=== Section Start ===
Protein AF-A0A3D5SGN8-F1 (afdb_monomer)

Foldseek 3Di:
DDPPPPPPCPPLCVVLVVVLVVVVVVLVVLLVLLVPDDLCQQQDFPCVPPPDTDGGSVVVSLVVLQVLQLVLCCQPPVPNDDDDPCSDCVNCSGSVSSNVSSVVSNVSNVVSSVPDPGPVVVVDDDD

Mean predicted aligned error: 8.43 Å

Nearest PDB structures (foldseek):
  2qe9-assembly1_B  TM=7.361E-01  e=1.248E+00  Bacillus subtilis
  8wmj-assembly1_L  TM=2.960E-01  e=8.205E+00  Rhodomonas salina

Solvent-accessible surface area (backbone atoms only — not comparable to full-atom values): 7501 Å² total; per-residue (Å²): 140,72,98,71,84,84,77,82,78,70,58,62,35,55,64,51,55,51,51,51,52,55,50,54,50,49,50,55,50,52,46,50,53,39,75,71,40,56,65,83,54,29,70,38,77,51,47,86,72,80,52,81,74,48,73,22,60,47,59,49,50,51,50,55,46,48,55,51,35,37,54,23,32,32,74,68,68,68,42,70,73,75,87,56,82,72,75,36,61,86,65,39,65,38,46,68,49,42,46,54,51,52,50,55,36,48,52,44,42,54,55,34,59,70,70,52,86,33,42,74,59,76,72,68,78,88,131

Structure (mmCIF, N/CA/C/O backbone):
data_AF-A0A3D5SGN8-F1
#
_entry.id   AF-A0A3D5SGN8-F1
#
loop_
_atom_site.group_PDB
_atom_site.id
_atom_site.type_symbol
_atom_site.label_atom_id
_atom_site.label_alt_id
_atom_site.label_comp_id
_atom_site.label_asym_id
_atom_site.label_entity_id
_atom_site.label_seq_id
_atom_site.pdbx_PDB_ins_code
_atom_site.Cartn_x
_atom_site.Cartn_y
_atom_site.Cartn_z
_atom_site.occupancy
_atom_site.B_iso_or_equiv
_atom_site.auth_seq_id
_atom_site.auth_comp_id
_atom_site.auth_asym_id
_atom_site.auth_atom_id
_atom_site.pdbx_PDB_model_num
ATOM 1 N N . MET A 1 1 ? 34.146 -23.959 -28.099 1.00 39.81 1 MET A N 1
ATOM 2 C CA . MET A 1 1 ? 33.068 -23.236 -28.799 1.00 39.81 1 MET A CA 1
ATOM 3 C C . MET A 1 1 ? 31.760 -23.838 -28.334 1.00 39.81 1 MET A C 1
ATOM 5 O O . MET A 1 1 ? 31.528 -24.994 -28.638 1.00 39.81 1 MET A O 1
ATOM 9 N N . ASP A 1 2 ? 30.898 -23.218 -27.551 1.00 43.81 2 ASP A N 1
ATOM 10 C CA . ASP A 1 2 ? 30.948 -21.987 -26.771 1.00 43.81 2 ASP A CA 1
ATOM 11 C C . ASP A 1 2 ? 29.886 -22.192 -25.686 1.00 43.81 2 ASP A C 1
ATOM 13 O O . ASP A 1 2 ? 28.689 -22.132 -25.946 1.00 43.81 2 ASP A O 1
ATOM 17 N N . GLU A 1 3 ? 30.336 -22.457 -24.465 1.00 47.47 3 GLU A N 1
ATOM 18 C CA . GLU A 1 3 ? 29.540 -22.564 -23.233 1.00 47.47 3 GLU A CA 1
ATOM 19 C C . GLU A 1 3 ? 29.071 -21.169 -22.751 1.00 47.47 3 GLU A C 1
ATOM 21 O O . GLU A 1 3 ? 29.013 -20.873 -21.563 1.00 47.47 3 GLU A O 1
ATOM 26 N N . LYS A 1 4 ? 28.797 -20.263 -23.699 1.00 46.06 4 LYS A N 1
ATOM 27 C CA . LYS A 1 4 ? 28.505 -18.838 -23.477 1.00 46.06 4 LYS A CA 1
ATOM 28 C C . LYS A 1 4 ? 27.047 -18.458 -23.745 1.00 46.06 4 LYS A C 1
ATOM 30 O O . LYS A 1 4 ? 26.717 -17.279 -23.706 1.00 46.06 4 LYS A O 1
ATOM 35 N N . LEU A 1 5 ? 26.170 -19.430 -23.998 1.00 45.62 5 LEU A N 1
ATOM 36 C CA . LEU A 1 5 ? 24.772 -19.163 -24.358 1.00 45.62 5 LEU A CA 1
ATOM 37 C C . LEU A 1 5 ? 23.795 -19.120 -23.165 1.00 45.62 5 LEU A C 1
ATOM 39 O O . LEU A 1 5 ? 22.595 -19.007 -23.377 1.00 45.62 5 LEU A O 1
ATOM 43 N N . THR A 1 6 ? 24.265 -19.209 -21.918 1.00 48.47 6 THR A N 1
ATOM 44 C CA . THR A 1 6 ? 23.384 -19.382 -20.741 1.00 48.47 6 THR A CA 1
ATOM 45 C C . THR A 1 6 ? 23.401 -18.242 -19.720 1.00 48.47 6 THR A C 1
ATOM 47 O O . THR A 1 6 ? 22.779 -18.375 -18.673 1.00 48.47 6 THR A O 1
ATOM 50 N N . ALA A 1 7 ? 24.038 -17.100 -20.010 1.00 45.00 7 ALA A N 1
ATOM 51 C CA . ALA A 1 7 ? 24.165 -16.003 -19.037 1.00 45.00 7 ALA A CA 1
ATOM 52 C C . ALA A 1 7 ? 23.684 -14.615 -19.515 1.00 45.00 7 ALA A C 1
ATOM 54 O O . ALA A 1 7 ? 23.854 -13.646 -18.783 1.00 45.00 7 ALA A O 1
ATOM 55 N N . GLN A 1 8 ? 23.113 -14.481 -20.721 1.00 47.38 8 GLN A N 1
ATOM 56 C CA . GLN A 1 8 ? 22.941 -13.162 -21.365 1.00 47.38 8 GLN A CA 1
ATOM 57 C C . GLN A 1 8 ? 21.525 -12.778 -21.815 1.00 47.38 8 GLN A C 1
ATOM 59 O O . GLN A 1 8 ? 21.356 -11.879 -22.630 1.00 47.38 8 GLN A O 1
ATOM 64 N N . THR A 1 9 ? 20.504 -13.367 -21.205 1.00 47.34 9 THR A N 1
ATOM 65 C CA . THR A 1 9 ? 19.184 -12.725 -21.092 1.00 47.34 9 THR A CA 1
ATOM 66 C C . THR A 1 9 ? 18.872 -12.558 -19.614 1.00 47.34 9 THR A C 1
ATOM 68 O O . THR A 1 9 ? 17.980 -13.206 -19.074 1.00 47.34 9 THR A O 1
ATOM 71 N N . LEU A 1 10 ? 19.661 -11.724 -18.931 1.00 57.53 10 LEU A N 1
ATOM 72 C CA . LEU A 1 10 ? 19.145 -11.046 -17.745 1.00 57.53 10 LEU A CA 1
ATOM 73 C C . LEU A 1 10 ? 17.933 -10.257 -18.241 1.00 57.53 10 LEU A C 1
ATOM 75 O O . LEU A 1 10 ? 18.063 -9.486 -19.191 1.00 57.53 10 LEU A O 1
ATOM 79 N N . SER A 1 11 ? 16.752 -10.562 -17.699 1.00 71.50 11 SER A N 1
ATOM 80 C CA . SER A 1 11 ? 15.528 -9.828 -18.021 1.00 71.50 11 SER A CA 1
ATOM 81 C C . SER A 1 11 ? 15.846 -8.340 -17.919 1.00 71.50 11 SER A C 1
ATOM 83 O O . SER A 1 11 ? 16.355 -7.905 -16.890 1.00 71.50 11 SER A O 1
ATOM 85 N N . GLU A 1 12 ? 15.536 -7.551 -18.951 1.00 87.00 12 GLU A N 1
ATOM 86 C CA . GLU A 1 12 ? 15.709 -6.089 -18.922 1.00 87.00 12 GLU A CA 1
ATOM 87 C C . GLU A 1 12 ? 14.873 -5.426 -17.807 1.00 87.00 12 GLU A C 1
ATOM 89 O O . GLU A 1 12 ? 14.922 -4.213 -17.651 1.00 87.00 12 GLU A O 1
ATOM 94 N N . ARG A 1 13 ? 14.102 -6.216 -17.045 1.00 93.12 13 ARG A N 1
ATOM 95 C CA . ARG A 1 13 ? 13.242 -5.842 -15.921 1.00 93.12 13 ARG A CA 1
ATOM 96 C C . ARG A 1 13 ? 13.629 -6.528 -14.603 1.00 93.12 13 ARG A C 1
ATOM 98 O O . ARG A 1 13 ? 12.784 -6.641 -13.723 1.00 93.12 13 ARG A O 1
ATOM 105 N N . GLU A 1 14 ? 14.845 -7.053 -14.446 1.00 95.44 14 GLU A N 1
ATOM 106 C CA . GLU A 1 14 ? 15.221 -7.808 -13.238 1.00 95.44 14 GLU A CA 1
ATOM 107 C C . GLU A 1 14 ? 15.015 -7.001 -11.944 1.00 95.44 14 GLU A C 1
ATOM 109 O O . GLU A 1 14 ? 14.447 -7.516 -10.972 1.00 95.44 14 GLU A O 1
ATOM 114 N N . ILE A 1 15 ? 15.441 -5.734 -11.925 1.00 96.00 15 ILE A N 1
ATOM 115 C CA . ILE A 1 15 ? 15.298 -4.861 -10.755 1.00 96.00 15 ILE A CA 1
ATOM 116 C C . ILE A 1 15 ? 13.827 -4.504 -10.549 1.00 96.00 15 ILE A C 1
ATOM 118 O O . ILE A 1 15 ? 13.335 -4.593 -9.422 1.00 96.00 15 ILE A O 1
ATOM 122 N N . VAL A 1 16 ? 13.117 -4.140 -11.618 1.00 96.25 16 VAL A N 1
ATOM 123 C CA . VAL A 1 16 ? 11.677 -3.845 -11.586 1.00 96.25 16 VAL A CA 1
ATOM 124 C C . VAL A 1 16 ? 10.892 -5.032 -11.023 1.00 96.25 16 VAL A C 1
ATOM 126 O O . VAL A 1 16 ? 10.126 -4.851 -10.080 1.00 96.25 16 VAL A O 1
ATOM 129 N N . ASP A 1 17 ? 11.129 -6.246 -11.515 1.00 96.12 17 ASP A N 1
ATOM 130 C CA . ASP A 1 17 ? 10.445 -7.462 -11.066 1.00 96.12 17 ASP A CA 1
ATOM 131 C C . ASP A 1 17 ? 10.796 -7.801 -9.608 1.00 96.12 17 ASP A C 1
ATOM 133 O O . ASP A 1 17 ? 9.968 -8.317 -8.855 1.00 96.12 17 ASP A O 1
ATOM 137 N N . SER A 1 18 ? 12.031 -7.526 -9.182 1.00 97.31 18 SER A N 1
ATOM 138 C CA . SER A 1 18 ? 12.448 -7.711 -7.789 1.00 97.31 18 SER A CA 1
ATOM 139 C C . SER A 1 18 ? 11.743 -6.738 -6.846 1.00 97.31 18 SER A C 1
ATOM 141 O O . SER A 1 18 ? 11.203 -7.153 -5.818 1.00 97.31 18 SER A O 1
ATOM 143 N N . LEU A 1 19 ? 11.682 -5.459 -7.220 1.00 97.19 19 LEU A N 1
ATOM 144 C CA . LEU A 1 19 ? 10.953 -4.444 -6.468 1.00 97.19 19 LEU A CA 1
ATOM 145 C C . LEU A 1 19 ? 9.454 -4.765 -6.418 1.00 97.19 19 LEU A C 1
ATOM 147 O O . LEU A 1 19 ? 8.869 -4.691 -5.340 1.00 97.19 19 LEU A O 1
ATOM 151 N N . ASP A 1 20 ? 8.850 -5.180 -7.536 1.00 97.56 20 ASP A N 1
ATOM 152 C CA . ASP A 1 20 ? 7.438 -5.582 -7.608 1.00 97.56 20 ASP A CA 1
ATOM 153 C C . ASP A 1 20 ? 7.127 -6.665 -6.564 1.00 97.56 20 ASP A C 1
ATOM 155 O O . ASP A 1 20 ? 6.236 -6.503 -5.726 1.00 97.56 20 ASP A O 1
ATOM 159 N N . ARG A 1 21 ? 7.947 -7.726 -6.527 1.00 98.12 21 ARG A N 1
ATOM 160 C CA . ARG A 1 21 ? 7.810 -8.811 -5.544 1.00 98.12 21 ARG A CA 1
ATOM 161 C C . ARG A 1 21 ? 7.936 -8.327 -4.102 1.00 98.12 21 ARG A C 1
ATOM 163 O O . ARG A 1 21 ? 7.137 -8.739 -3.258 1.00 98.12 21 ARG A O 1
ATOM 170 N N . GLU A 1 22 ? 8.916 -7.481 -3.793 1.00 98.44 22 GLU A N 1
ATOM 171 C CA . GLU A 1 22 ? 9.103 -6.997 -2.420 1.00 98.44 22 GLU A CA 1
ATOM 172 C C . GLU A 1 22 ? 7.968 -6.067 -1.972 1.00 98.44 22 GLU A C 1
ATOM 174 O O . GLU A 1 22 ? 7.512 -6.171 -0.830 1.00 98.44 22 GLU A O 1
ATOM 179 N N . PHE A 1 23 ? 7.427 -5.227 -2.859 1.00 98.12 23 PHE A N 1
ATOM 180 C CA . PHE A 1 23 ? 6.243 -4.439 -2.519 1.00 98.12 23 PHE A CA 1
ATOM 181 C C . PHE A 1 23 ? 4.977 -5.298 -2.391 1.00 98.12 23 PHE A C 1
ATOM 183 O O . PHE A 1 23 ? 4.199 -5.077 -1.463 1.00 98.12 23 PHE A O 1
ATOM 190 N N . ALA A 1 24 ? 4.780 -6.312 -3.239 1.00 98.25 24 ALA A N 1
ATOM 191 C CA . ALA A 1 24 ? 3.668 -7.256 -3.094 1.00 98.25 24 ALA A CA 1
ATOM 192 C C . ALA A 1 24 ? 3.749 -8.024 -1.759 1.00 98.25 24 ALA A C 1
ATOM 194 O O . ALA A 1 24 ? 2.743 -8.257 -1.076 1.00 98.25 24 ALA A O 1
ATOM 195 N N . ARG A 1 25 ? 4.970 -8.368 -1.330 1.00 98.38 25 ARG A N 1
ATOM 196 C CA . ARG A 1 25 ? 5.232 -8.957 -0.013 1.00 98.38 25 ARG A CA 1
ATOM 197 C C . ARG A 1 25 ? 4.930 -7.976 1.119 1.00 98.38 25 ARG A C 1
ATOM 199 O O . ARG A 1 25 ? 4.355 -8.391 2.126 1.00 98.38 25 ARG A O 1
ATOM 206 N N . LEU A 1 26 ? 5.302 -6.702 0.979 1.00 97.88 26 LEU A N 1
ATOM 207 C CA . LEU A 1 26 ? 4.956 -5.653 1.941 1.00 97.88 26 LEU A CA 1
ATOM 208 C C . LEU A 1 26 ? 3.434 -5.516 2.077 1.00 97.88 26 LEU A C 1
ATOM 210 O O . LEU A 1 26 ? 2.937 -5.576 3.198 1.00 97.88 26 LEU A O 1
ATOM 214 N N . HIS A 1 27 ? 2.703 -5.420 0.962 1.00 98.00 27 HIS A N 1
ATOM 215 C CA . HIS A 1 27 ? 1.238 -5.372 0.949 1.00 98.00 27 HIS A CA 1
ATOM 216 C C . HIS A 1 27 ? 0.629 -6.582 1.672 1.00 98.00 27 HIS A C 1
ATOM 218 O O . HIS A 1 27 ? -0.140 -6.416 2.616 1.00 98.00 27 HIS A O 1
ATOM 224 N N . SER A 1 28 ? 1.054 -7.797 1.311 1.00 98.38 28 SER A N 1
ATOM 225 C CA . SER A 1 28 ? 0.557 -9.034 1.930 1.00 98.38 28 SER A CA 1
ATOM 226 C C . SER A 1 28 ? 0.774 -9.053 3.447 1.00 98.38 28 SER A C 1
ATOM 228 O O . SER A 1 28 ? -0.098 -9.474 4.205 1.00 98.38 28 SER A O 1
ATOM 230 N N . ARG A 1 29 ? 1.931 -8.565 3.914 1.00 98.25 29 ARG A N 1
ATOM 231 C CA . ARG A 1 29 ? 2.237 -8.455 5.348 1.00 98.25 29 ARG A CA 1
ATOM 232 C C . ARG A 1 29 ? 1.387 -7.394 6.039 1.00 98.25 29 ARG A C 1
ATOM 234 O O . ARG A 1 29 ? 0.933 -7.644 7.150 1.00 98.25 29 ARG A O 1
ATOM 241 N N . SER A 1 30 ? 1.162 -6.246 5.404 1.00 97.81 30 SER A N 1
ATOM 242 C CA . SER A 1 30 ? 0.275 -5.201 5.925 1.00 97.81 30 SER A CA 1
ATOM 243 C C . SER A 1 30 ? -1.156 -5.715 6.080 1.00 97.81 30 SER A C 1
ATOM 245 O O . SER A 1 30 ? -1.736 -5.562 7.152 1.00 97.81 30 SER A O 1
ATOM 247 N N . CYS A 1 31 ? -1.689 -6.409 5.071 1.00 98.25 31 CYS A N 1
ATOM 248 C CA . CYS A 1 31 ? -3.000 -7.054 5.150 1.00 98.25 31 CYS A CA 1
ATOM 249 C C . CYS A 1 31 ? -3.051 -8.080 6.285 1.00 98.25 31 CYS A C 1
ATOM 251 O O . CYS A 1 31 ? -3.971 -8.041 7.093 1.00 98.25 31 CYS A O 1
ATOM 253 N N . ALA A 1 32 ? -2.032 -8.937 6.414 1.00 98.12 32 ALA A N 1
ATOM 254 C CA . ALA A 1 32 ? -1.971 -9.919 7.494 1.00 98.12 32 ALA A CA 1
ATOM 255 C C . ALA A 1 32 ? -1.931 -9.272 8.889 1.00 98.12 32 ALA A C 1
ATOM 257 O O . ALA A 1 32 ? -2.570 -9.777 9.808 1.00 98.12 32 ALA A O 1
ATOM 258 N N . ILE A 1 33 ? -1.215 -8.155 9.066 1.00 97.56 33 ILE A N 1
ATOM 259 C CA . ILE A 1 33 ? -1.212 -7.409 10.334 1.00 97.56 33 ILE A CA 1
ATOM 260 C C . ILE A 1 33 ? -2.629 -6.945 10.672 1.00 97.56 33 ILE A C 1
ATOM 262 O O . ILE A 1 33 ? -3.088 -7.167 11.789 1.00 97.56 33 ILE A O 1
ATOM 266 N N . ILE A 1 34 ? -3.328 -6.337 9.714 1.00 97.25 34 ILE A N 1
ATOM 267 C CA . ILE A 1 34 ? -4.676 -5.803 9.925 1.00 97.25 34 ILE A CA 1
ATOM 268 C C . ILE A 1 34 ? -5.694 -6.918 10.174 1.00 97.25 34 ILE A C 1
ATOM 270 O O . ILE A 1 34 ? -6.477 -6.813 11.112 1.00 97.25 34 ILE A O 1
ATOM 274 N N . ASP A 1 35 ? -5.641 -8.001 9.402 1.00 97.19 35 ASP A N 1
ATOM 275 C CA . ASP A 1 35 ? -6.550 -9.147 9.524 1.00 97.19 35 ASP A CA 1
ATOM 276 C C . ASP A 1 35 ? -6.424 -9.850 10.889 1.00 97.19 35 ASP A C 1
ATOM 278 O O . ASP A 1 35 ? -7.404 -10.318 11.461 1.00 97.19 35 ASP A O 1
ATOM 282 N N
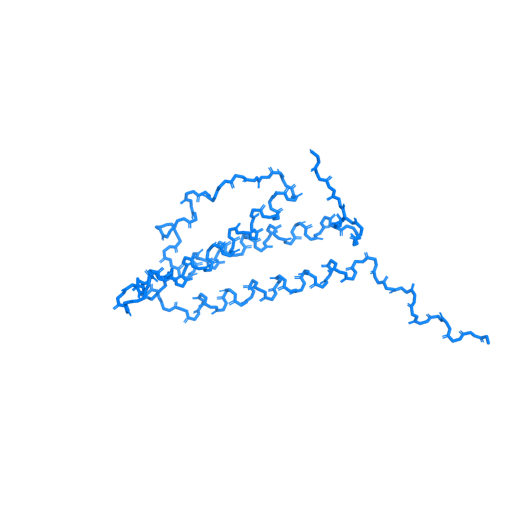 . ASN A 1 36 ? -5.218 -9.851 11.467 1.00 96.19 36 ASN A N 1
ATOM 283 C CA . ASN A 1 36 ? -4.955 -10.409 12.797 1.00 96.19 36 ASN A CA 1
ATOM 284 C C . ASN A 1 36 ? -5.091 -9.382 13.936 1.00 96.19 36 ASN A C 1
ATOM 286 O O . ASN A 1 36 ? -4.833 -9.726 15.091 1.00 96.19 36 ASN A O 1
ATOM 290 N N . THR A 1 37 ? -5.466 -8.132 13.646 1.00 94.81 37 THR A N 1
ATOM 291 C CA . THR A 1 37 ? -5.616 -7.079 14.659 1.00 94.81 37 THR A CA 1
ATOM 292 C C . THR A 1 37 ? -7.081 -6.946 15.082 1.00 94.81 37 THR A C 1
ATOM 294 O O . THR A 1 37 ? -7.924 -6.571 14.265 1.00 94.81 37 THR A O 1
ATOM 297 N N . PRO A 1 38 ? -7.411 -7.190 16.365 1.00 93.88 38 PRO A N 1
=== Section End ===
What you should do:
Look back at the entries above and repeat, unchanged, every line from the line holding "ATOM 28 C C" through the line holding "ATOM 37 C C".

Exercise result:
ATOM 28 C C . LYS A 1 4 ? 27.047 -18.458 -23.745 1.00 46.06 4 LYS A C 1
ATOM 30 O O . LYS A 1 4 ? 26.717 -17.279 -23.706 1.00 46.06 4 LYS A O 1
ATOM 35 N N . LEU A 1 5 ? 26.170 -19.430 -23.998 1.00 45.62 5 LEU A N 1
ATOM 36 C CA . LEU A 1 5 ? 24.772 -19.163 -24.358 1.00 45.62 5 LEU A CA 1
ATOM 37 C C . LEU A 1 5 ? 23.795 -19.120 -23.165 1.00 45.62 5 LEU A C 1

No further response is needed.